## Requirement
Give back only the lines in the records below from the one with "ATOM 300 C CA" to the one with "ATOM 367 C C", both inclusive, word for word.

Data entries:
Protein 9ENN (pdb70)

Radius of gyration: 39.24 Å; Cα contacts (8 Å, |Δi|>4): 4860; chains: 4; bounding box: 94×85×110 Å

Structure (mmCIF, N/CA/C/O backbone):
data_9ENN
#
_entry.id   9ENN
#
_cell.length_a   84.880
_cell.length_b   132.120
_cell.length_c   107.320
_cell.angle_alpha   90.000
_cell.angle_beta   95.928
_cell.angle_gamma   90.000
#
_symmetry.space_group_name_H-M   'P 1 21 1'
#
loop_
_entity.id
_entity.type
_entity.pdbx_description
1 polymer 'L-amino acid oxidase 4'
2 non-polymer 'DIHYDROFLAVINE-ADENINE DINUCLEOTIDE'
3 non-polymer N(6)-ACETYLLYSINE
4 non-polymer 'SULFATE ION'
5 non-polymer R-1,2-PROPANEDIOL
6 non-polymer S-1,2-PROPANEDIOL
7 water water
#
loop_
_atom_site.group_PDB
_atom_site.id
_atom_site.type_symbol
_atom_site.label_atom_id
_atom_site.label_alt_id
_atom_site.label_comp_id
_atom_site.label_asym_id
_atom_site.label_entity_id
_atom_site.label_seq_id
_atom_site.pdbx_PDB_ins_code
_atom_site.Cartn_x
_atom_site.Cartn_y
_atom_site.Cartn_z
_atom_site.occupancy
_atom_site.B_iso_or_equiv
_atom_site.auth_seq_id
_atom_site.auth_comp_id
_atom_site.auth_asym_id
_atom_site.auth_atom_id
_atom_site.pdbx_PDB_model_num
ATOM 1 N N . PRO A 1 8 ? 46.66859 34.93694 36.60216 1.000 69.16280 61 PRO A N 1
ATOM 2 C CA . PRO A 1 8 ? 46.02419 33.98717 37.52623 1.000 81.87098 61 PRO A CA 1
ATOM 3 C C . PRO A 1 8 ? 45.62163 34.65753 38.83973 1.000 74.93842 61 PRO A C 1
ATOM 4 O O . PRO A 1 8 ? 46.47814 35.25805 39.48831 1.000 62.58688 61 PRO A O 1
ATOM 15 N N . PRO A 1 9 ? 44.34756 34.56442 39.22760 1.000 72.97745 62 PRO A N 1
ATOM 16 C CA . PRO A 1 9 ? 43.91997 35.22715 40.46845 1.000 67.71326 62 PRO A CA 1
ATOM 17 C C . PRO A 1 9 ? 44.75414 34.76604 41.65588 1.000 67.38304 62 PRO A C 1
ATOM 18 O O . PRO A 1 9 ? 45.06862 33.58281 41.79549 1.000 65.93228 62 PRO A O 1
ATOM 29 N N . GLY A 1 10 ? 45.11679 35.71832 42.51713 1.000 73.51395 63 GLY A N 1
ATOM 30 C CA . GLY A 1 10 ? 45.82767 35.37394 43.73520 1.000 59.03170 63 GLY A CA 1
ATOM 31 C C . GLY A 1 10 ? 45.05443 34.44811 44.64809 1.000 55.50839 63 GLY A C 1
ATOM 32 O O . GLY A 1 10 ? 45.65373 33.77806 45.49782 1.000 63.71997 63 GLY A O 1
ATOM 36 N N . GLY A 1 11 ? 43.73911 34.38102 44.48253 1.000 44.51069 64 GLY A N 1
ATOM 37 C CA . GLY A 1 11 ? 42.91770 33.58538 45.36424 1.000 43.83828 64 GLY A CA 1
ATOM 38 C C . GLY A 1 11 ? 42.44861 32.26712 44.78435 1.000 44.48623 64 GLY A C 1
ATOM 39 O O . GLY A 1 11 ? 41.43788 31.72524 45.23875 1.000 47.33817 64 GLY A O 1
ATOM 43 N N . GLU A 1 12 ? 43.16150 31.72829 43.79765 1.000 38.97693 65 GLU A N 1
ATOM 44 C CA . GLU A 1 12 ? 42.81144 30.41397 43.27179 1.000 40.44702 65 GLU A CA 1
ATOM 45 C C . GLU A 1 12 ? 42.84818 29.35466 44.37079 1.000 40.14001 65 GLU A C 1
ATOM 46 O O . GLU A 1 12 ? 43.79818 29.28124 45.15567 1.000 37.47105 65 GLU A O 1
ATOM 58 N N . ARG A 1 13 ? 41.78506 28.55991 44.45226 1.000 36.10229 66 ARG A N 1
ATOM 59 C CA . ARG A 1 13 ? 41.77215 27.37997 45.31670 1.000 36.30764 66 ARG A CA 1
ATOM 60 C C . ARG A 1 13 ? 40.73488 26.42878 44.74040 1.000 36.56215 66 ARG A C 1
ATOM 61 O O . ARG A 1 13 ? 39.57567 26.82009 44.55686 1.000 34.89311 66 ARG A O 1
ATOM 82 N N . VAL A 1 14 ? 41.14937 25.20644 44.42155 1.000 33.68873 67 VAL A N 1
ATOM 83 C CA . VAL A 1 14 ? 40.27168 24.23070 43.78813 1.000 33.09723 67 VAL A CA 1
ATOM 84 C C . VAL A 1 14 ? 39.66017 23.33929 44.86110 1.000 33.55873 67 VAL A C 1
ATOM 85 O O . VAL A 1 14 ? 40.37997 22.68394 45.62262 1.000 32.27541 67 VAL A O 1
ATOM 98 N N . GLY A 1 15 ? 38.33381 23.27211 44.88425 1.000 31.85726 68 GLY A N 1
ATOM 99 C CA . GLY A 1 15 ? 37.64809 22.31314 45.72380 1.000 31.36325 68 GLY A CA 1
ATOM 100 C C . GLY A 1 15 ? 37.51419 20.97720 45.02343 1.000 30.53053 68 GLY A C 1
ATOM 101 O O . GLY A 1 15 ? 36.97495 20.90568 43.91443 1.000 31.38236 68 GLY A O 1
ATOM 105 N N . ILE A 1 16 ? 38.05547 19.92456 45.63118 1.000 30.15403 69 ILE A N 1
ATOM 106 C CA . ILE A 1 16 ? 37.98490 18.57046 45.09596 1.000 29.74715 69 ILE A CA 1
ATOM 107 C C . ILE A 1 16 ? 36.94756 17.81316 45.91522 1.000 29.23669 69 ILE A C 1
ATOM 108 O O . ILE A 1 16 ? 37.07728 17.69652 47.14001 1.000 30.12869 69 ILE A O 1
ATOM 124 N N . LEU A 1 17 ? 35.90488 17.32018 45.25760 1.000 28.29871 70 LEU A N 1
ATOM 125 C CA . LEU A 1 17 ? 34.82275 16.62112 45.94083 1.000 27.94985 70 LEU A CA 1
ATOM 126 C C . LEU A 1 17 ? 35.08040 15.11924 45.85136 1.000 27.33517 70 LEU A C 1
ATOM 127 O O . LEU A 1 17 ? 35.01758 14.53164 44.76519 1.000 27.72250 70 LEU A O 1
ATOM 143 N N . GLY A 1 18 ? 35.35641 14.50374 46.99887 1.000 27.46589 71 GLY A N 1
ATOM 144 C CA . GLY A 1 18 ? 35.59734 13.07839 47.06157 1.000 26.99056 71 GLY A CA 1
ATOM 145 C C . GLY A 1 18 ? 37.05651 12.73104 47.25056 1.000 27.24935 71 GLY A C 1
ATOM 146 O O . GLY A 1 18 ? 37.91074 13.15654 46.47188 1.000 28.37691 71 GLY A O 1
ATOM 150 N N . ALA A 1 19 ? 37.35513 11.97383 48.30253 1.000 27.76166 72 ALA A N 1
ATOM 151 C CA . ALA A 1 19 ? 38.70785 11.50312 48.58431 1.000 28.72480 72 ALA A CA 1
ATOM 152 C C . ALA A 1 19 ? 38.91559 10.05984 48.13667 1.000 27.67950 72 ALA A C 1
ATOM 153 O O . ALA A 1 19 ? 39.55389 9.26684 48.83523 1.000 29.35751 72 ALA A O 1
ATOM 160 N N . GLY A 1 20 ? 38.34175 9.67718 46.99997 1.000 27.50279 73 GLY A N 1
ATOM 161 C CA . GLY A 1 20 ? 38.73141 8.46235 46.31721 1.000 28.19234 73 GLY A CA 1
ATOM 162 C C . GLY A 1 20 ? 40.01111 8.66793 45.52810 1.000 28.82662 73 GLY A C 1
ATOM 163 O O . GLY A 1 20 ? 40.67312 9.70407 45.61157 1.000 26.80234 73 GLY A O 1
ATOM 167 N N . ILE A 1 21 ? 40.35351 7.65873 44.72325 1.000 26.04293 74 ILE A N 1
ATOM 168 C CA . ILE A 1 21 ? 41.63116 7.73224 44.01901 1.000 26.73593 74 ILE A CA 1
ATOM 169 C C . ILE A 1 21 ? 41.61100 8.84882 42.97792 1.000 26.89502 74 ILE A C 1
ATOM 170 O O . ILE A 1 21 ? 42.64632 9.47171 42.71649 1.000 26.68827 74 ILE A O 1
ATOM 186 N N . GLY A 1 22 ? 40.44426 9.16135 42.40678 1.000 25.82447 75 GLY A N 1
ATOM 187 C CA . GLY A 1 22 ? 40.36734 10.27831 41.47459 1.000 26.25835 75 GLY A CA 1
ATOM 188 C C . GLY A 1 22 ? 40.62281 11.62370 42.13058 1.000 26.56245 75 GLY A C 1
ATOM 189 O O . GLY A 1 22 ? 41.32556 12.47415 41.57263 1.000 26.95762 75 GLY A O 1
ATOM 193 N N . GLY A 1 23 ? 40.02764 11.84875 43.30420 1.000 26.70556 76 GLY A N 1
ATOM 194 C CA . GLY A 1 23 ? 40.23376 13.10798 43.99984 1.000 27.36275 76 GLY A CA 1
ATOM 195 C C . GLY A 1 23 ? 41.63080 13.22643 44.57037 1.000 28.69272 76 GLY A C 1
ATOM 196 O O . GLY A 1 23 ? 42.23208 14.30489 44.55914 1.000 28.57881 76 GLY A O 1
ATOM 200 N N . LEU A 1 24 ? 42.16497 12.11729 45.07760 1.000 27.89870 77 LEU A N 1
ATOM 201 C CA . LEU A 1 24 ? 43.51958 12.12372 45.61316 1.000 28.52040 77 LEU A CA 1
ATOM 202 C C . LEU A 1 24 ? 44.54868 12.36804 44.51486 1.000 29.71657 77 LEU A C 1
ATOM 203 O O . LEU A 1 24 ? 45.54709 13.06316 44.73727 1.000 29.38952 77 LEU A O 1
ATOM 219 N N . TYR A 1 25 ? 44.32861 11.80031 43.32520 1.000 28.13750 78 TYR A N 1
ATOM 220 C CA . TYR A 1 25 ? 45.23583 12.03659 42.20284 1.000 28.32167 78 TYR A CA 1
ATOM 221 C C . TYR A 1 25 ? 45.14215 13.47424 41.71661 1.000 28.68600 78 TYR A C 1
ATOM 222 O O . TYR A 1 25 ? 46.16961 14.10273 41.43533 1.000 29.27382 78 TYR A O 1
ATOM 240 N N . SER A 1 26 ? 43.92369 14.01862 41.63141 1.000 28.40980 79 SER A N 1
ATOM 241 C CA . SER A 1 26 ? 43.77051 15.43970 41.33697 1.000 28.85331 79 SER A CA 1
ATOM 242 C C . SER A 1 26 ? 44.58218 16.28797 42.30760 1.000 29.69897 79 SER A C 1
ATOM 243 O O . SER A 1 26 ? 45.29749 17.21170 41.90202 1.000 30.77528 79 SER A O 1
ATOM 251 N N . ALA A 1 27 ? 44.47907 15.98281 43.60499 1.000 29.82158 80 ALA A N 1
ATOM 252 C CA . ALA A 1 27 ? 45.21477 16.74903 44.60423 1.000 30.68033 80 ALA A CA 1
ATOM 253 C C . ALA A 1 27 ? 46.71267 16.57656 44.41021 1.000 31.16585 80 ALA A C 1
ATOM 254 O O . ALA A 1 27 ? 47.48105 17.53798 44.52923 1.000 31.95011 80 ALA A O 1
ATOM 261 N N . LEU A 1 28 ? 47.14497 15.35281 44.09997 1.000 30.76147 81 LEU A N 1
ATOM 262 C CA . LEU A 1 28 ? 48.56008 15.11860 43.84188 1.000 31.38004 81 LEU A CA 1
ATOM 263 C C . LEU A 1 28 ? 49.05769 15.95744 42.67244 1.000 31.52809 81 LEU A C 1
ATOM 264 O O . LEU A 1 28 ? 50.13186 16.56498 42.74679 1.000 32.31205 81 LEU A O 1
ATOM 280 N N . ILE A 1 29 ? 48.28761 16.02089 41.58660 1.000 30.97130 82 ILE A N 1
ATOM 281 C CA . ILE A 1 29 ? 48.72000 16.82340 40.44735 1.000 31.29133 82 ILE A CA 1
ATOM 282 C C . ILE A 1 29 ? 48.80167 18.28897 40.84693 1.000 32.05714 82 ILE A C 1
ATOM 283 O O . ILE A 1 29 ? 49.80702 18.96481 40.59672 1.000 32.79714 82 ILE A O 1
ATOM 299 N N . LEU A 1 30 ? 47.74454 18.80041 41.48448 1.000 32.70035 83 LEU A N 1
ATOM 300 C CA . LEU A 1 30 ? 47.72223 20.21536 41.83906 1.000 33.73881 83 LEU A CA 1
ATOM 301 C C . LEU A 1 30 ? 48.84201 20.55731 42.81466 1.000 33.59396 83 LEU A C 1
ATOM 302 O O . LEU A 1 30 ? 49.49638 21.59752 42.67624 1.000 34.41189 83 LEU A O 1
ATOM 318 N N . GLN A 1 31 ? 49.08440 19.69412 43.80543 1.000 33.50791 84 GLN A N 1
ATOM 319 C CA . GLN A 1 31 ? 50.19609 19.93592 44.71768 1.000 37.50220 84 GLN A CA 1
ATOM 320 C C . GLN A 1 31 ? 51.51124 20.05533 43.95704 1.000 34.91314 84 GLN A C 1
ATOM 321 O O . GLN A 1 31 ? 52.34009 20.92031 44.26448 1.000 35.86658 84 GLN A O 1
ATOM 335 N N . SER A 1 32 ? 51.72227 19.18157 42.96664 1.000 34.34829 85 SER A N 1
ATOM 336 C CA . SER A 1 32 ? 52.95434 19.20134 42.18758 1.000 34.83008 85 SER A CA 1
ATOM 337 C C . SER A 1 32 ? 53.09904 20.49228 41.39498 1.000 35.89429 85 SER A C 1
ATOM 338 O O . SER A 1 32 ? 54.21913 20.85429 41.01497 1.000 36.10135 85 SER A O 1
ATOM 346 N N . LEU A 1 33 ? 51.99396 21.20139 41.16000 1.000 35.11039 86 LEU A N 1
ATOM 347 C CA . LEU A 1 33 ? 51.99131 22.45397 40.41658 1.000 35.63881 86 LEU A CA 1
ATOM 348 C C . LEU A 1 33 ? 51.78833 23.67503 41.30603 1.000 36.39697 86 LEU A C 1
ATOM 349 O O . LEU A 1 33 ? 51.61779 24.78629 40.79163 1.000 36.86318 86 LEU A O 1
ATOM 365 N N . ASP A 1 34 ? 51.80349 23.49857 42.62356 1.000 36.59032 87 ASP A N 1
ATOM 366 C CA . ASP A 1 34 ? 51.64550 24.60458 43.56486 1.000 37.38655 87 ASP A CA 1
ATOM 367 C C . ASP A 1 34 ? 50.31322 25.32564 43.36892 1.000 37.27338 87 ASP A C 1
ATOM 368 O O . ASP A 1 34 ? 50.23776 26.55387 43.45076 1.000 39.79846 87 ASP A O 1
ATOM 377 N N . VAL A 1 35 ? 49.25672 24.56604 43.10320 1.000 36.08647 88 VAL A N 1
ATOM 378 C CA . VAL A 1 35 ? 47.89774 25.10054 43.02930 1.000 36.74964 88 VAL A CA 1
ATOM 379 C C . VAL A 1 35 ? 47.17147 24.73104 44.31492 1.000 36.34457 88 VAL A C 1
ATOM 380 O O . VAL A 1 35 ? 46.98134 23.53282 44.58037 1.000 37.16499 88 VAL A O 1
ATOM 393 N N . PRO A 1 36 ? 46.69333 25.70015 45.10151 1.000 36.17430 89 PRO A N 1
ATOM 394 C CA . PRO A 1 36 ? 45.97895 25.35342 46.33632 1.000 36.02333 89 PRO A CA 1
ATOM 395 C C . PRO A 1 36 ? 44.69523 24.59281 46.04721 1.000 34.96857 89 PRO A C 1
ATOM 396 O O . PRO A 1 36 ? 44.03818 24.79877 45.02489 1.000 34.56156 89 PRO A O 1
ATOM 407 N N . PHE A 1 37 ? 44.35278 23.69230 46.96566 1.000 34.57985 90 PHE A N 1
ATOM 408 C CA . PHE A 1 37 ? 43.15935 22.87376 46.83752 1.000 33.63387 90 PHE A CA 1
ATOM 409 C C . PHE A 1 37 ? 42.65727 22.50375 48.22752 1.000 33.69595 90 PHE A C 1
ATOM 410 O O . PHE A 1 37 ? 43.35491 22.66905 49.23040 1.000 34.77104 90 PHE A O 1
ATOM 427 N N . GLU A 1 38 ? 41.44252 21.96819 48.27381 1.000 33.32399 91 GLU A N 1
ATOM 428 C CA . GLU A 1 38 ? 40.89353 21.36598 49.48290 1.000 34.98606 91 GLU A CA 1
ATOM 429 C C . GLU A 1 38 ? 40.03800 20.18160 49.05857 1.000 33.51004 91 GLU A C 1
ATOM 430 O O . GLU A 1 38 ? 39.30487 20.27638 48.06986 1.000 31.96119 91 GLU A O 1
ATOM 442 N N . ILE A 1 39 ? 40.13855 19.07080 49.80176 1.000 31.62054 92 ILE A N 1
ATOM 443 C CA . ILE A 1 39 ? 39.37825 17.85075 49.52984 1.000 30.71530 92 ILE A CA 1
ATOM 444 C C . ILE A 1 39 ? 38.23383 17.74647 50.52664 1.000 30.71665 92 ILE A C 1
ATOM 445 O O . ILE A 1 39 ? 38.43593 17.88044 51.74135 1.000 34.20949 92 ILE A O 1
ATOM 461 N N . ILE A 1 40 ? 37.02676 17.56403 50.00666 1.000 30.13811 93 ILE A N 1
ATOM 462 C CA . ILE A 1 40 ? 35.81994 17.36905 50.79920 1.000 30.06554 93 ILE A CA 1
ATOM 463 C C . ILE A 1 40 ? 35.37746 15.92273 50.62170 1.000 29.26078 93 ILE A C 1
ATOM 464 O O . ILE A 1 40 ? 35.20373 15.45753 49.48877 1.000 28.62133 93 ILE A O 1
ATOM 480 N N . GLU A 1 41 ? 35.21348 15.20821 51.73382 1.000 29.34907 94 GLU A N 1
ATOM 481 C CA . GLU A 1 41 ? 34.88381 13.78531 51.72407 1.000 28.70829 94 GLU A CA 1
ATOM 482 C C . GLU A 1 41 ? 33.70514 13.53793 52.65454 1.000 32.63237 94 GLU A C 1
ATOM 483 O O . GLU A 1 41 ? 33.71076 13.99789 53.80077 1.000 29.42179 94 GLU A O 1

## Answer to the problem
ATOM 300 C CA . LEU A 1 30 ? 47.72223 20.21536 41.83906 1.000 33.73881 83 LEU A CA 1
ATOM 301 C C . LEU A 1 30 ? 48.84201 20.55731 42.81466 1.000 33.59396 83 LEU A C 1
ATOM 302 O O . LEU A 1 30 ? 49.49638 21.59752 42.67624 1.000 34.41189 83 LEU A O 1
ATOM 318 N N . GLN A 1 31 ? 49.08440 19.69412 43.80543 1.000 33.50791 84 GLN A N 1
ATOM 319 C CA . GLN A 1 31 ? 50.19609 19.93592 44.71768 1.000 37.50220 84 GLN A CA 1
ATOM 320 C C . GLN A 1 31 ? 51.51124 20.05533 43.95704 1.000 34.91314 84 GLN A C 1
ATOM 321 O O . GLN A 1 31 ? 52.34009 20.92031 44.26448 1.000 35.86658 84 GLN A O 1
ATOM 335 N N . SER A 1 32 ? 51.72227 19.18157 42.96664 1.000 34.34829 85 SER A N 1
ATOM 336 C CA . SER A 1 32 ? 52.95434 19.20134 42.18758 1.000 34.83008 85 SER A CA 1
ATOM 337 C C . SER A 1 32 ? 53.09904 20.49228 41.39498 1.000 35.89429 85 SER A C 1
ATOM 338 O O . SER A 1 32 ? 54.21913 20.85429 41.01497 1.000 36.10135 85 SER A O 1
ATOM 346 N N . LEU A 1 33 ? 51.99396 21.20139 41.16000 1.000 35.11039 86 LEU A N 1
ATOM 347 C CA . LEU A 1 33 ? 51.99131 22.45397 40.41658 1.000 35.63881 86 LEU A CA 1
ATOM 348 C C . LEU A 1 33 ? 51.78833 23.67503 41.30603 1.000 36.39697 86 LEU A C 1
ATOM 349 O O . LEU A 1 33 ? 51.61779 24.78629 40.79163 1.000 36.86318 86 LEU A O 1
ATOM 365 N N . ASP A 1 34 ? 51.80349 23.49857 42.62356 1.000 36.59032 87 ASP A N 1
ATOM 366 C CA . ASP A 1 34 ? 51.64550 24.60458 43.56486 1.000 37.38655 87 ASP A CA 1
ATOM 367 C C . ASP A 1 34 ? 50.31322 25.32564 43.36892 1.000 37.27338 87 ASP A C 1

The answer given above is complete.